WORK TO COMPLETE: The listing below contains a span that opens with the line containing "pLDDT: mean 87.77, std" and closes with the line containing "IPR050811 Phosphate-binding ABC". Return that span exactly.
THE DATA section start
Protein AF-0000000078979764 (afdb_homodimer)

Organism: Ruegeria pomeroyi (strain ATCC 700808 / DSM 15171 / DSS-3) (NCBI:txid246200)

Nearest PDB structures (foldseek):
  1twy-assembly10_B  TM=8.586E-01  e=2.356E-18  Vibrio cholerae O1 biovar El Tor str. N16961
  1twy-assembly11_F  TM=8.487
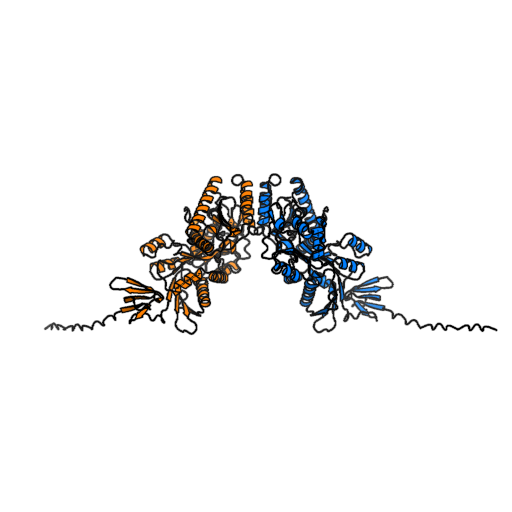E-01  e=7.487E-18  Vibrio cholerae O1 biovar El Tor str. N16961
  4gd5-assembly1_A  TM=8.121E-01  e=3.034E-17  Clostridium perfringens ATCC 13124
  4exl-assembly3_C  TM=7.742E-01  e=3.642E-17  Streptococcus pneumoniae str. Canada MDR_19A
  4ecf-assembly1_A  TM=7.581E-01  e=4.153E-16  Levilactobacillus brevis ATCC 367

pLDDT: mean 87.77, std 14.09, range [27.28, 98.75]

InterPro domains:
  IPR006665 OmpA-like domain [PF00691] (410-511)
  IPR006665 OmpA-like domain [PS51123] (398-518)
  IPR006665 OmpA-like domain [cd07185] (406-517)
  IPR024370 PBP domain [PF12849] (128-347)
  IPR036737 OmpA-like domain superfamily [G3DSA:3.30.1330.60] (381-518)
  IPR036737 OmpA-like domain superfamily [SSF103088] (389-517)
  IPR050811 Phosphate-binding ABC transporter substrate-binding [PTHR30570] (71-369)

Structure (mmCIF, N/CA/C/O backbone):
data_AF-0000000078979764-model_v1
#
loop_
_entity.id
_entity.type
_entity.pdbx_description
1 polymer 'OmpA domain protein'
#
loop_
_atom_site.group_PDB
_atom_site.id
_atom_site.type_symbol
_atom_site.label_atom_id
_atom_site.label_alt_id
_atom_site.label_comp_id
_atom_site.label_asym_id
_atom_site.label_entity_id
_atom_site.label_seq_id
_atom_site.pdbx_PDB_ins_code
_atom_site.Cartn_x
_atom_site.Cartn_y
_atom_site.Cartn_z
_atom_site.occupancy
_atom_site.B_iso_or_equiv
_atom_site.auth_seq_id
_atom_site.auth_comp_id
_atom_site.auth_asym_id
_atom_site.auth_atom_id
_atom_site.pdbx_PDB_model_num
ATOM 1 N N . MET A 1 1 ? 20.703 108.75 11.039 1 29 1 MET A N 1
ATOM 2 C CA . MET A 1 1 ? 20.062 108.25 9.812 1 29 1 MET A CA 1
ATOM 3 C C . MET A 1 1 ? 18.938 107.312 10.125 1 29 1 MET A C 1
ATOM 5 O O . MET A 1 1 ? 19.125 106.375 10.922 1 29 1 MET A O 1
ATOM 9 N N . ASN A 1 2 ? 17.625 107.688 9.875 1 29.78 2 ASN A N 1
ATOM 10 C CA . ASN A 1 2 ? 16.219 107.438 10.133 1 29.78 2 ASN A CA 1
ATOM 11 C C . ASN A 1 2 ? 15.789 106.125 9.539 1 29.78 2 ASN A C 1
ATOM 13 O O . ASN A 1 2 ? 15.727 105.938 8.32 1 29.78 2 ASN A O 1
ATOM 17 N N . TRP A 1 3 ? 16.344 104.938 10 1 30.64 3 TRP A N 1
ATOM 18 C CA . TRP A 1 3 ? 16.203 103.625 9.469 1 30.64 3 TRP A CA 1
ATOM 19 C C . TRP A 1 3 ? 14.727 103.25 9.32 1 30.64 3 TRP A C 1
ATOM 21 O O . TRP A 1 3 ? 13.961 103.25 10.289 1 30.64 3 TRP A O 1
ATOM 31 N N . LEU A 1 4 ? 14.07 103.625 8.156 1 30.38 4 LEU A N 1
ATOM 32 C CA . LEU A 1 4 ? 12.703 103.438 7.668 1 30.38 4 LEU A CA 1
ATOM 33 C C . LEU A 1 4 ? 12.25 102 7.797 1 30.38 4 LEU A C 1
ATOM 35 O O . LEU A 1 4 ? 12.914 101.062 7.301 1 30.38 4 LEU A O 1
ATOM 39 N N . ARG A 1 5 ? 11.461 101.625 8.852 1 31.98 5 ARG A N 1
ATOM 40 C CA . ARG A 1 5 ? 10.797 100.375 9.336 1 31.98 5 ARG A CA 1
ATOM 41 C C . ARG A 1 5 ? 9.844 99.812 8.297 1 31.98 5 ARG A C 1
ATOM 43 O O . ARG A 1 5 ? 8.781 100.375 8.047 1 31.98 5 ARG A O 1
ATOM 50 N N . ALA A 1 6 ? 10.281 99.438 7.004 1 30.77 6 ALA A N 1
ATOM 51 C CA . ALA A 1 6 ? 9.367 99 5.965 1 30.77 6 ALA A CA 1
ATOM 52 C C . ALA A 1 6 ? 8.523 97.812 6.461 1 30.77 6 ALA A C 1
ATOM 54 O O . ALA A 1 6 ? 9.055 96.75 6.816 1 30.77 6 ALA A O 1
ATOM 55 N N . ALA A 1 7 ? 7.359 98.062 7.066 1 31.11 7 ALA A N 1
ATOM 56 C CA . ALA A 1 7 ? 6.355 97.062 7.527 1 31.11 7 ALA A CA 1
ATOM 57 C C . ALA A 1 7 ? 5.793 96.25 6.367 1 31.11 7 ALA A C 1
ATOM 59 O O . ALA A 1 7 ? 5.125 96.812 5.484 1 31.11 7 ALA A O 1
ATOM 60 N N . ALA A 1 8 ? 6.551 95.312 5.758 1 28.23 8 ALA A N 1
ATOM 61 C CA . ALA A 1 8 ? 6.07 94.5 4.66 1 28.23 8 ALA A CA 1
ATOM 62 C C . ALA A 1 8 ? 4.754 93.812 5.02 1 28.23 8 ALA A C 1
ATOM 64 O O . ALA A 1 8 ? 4.637 93.188 6.074 1 28.23 8 ALA A O 1
ATOM 65 N N . LEU A 1 9 ? 3.6 94.25 4.5 1 27.72 9 LEU A N 1
ATOM 66 C CA . LEU A 1 9 ? 2.227 93.75 4.551 1 27.72 9 LEU A CA 1
ATOM 67 C C . LEU A 1 9 ? 2.129 92.375 3.969 1 27.72 9 LEU A C 1
ATOM 69 O O . LEU A 1 9 ? 2.41 92.125 2.787 1 27.72 9 LEU A O 1
ATOM 73 N N . ALA A 1 10 ? 2.482 91.25 4.691 1 27.28 10 ALA A N 1
ATOM 74 C CA . ALA A 1 10 ? 2.305 89.875 4.262 1 27.28 10 ALA A CA 1
ATOM 75 C C . ALA A 1 10 ? 0.844 89.562 3.92 1 27.28 10 ALA A C 1
ATOM 77 O O . ALA A 1 10 ? -0.035 89.688 4.777 1 27.28 10 ALA A O 1
ATOM 78 N N . ALA A 1 11 ? 0.279 89.875 2.719 1 28.64 11 ALA A N 1
ATOM 79 C CA . ALA A 1 11 ? -1.047 89.5 2.234 1 28.64 11 ALA A CA 1
ATOM 80 C C . ALA A 1 11 ? -1.268 88 2.34 1 28.64 11 ALA A C 1
ATOM 82 O O . ALA A 1 11 ? -0.544 87.188 1.721 1 28.64 11 ALA A O 1
ATOM 83 N N . LEU A 1 12 ? -1.752 87.438 3.463 1 29.33 12 LEU A N 1
ATOM 84 C CA . LEU A 1 12 ? -2.221 86.062 3.666 1 29.33 12 LEU A CA 1
ATOM 85 C C . LEU A 1 12 ? -3.26 85.688 2.615 1 29.33 12 LEU A C 1
ATOM 87 O O . LEU A 1 12 ? -4.348 86.25 2.572 1 29.33 12 LEU A O 1
ATOM 91 N N . SER A 1 13 ? -2.924 85.375 1.359 1 30.58 13 SER A N 1
ATOM 92 C CA . SER A 1 13 ? -3.857 84.875 0.367 1 30.58 13 SER A CA 1
ATOM 93 C C . SER A 1 13 ? -4.648 83.688 0.92 1 30.58 13 SER A C 1
ATOM 95 O O . SER A 1 13 ? -4.066 82.688 1.37 1 30.58 13 SER A O 1
ATOM 97 N N . VAL A 1 14 ? -5.867 83.812 1.461 1 33.16 14 VAL A N 1
ATOM 98 C CA . VAL A 1 14 ? -6.871 82.875 1.869 1 33.16 14 VAL A CA 1
ATOM 99 C C . VAL A 1 14 ? -7.234 82 0.685 1 33.16 14 VAL A C 1
ATOM 101 O O . VAL A 1 14 ? -7.77 82.438 -0.319 1 33.16 14 VAL A O 1
ATOM 104 N N . PHE A 1 15 ? -6.445 81 0.34 1 35.28 15 PHE A N 1
ATOM 105 C CA . PHE A 1 15 ? -6.887 80 -0.646 1 35.28 15 PHE A CA 1
ATOM 106 C C . PHE A 1 15 ? -8.258 79.438 -0.281 1 35.28 15 PHE A C 1
ATOM 108 O O . PHE A 1 15 ? -8.523 79.125 0.889 1 35.28 15 PHE A O 1
ATOM 115 N N . PRO A 1 16 ? -9.336 79.688 -1.062 1 35.88 16 PRO A N 1
ATOM 116 C CA . PRO A 1 16 ? -10.664 79.125 -0.773 1 35.88 16 PRO A CA 1
ATOM 117 C C . PRO A 1 16 ? -10.633 77.625 -0.538 1 35.88 16 PRO A C 1
ATOM 119 O O . PRO A 1 16 ? -9.805 76.875 -1.122 1 35.88 16 PRO A O 1
ATOM 122 N N . ALA A 1 17 ? -11.078 77.125 0.626 1 35.78 17 ALA A N 1
ATOM 123 C CA . ALA A 1 17 ? -11.297 75.688 0.993 1 35.78 17 ALA A CA 1
ATOM 124 C C . ALA A 1 17 ? -12.094 75 -0.082 1 35.78 17 ALA A C 1
ATOM 126 O O . ALA A 1 17 ? -13.203 75.375 -0.434 1 35.78 17 ALA A O 1
ATOM 127 N N . VAL A 1 18 ? -11.484 74.375 -1.078 1 39.81 18 VAL A N 1
ATOM 128 C CA . VAL A 1 18 ? -12.219 73.5 -1.927 1 39.81 18 VAL A CA 1
ATOM 129 C C . VAL A 1 18 ? -13.117 72.562 -1.064 1 39.81 18 VAL A C 1
ATOM 131 O O . VAL A 1 18 ? -12.641 71.938 -0.129 1 39.81 18 VAL A O 1
ATOM 134 N N . PRO A 1 19 ? -14.453 72.812 -0.983 1 37.31 19 PRO A N 1
ATOM 135 C CA . PRO A 1 19 ? -15.266 71.875 -0.17 1 37.31 19 PRO A CA 1
ATOM 136 C C . PRO A 1 19 ? -14.883 70.438 -0.369 1 37.31 19 PRO A C 1
ATOM 138 O O . PRO A 1 19 ? -14.516 70 -1.479 1 37.31 19 PRO A O 1
ATOM 141 N N . ALA A 1 20 ? -14.25 69.812 0.63 1 42 20 ALA A N 1
ATOM 142 C CA . ALA A 1 20 ? -14.188 68.375 0.631 1 42 20 ALA A CA 1
ATOM 143 C C . ALA A 1 20 ? -15.438 67.75 -0.001 1 42 20 ALA A C 1
ATOM 145 O O . ALA A 1 20 ? -16.562 68.062 0.423 1 42 20 ALA A O 1
ATOM 146 N N . ALA A 1 21 ? -15.477 67.5 -1.267 1 44.91 21 ALA A N 1
ATOM 147 C CA . ALA A 1 21 ? -16.578 66.75 -1.898 1 44.91 21 ALA A CA 1
ATOM 148 C C . ALA A 1 21 ? -17.234 65.812 -0.908 1 44.91 21 ALA A C 1
ATOM 150 O O . ALA A 1 21 ? -16.562 65 -0.261 1 44.91 21 ALA A O 1
ATOM 151 N N . ALA A 1 22 ? -18.328 66.062 -0.351 1 48.94 22 ALA A N 1
ATOM 152 C CA . ALA A 1 22 ? -19.172 65.25 0.531 1 48.94 22 ALA A CA 1
ATOM 153 C C . ALA A 1 22 ? -19.25 63.812 0.062 1 48.94 22 ALA A C 1
ATOM 155 O O . ALA A 1 22 ? -19.609 63.531 -1.087 1 48.94 22 ALA A O 1
ATOM 156 N N . GLN A 1 23 ? -18.453 62.781 0.395 1 61.41 23 GLN A N 1
ATOM 157 C CA . GLN A 1 23 ? -18.469 61.344 0.198 1 61.41 23 GLN A CA 1
ATOM 158 C C . GLN A 1 23 ? -19.797 60.75 0.631 1 61.41 23 GLN A C 1
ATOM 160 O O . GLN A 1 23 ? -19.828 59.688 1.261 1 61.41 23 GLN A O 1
THE DATA section end
ANSWER FOR THE TASK:
pLDDT: mean 87.77, std 14.09, range [27.28, 98.75]

InterPro domains:
  IPR006665 OmpA-like domain [PF00691] (410-511)
  IPR006665 OmpA-like domain [PS51123] (398-518)
  IPR006665 OmpA-like domain [cd07185] (406-517)
  IPR024370 PBP domain [PF12849] (128-347)
  IPR036737 OmpA-like domain superfamily [G3DSA:3.30.1330.60] (381-518)
  IPR036737 OmpA-like domain superfamily [SSF103088] (389-517)
  IPR050811 Phosphate-binding ABC transporter substrate-binding [PTHR30570] (71-369)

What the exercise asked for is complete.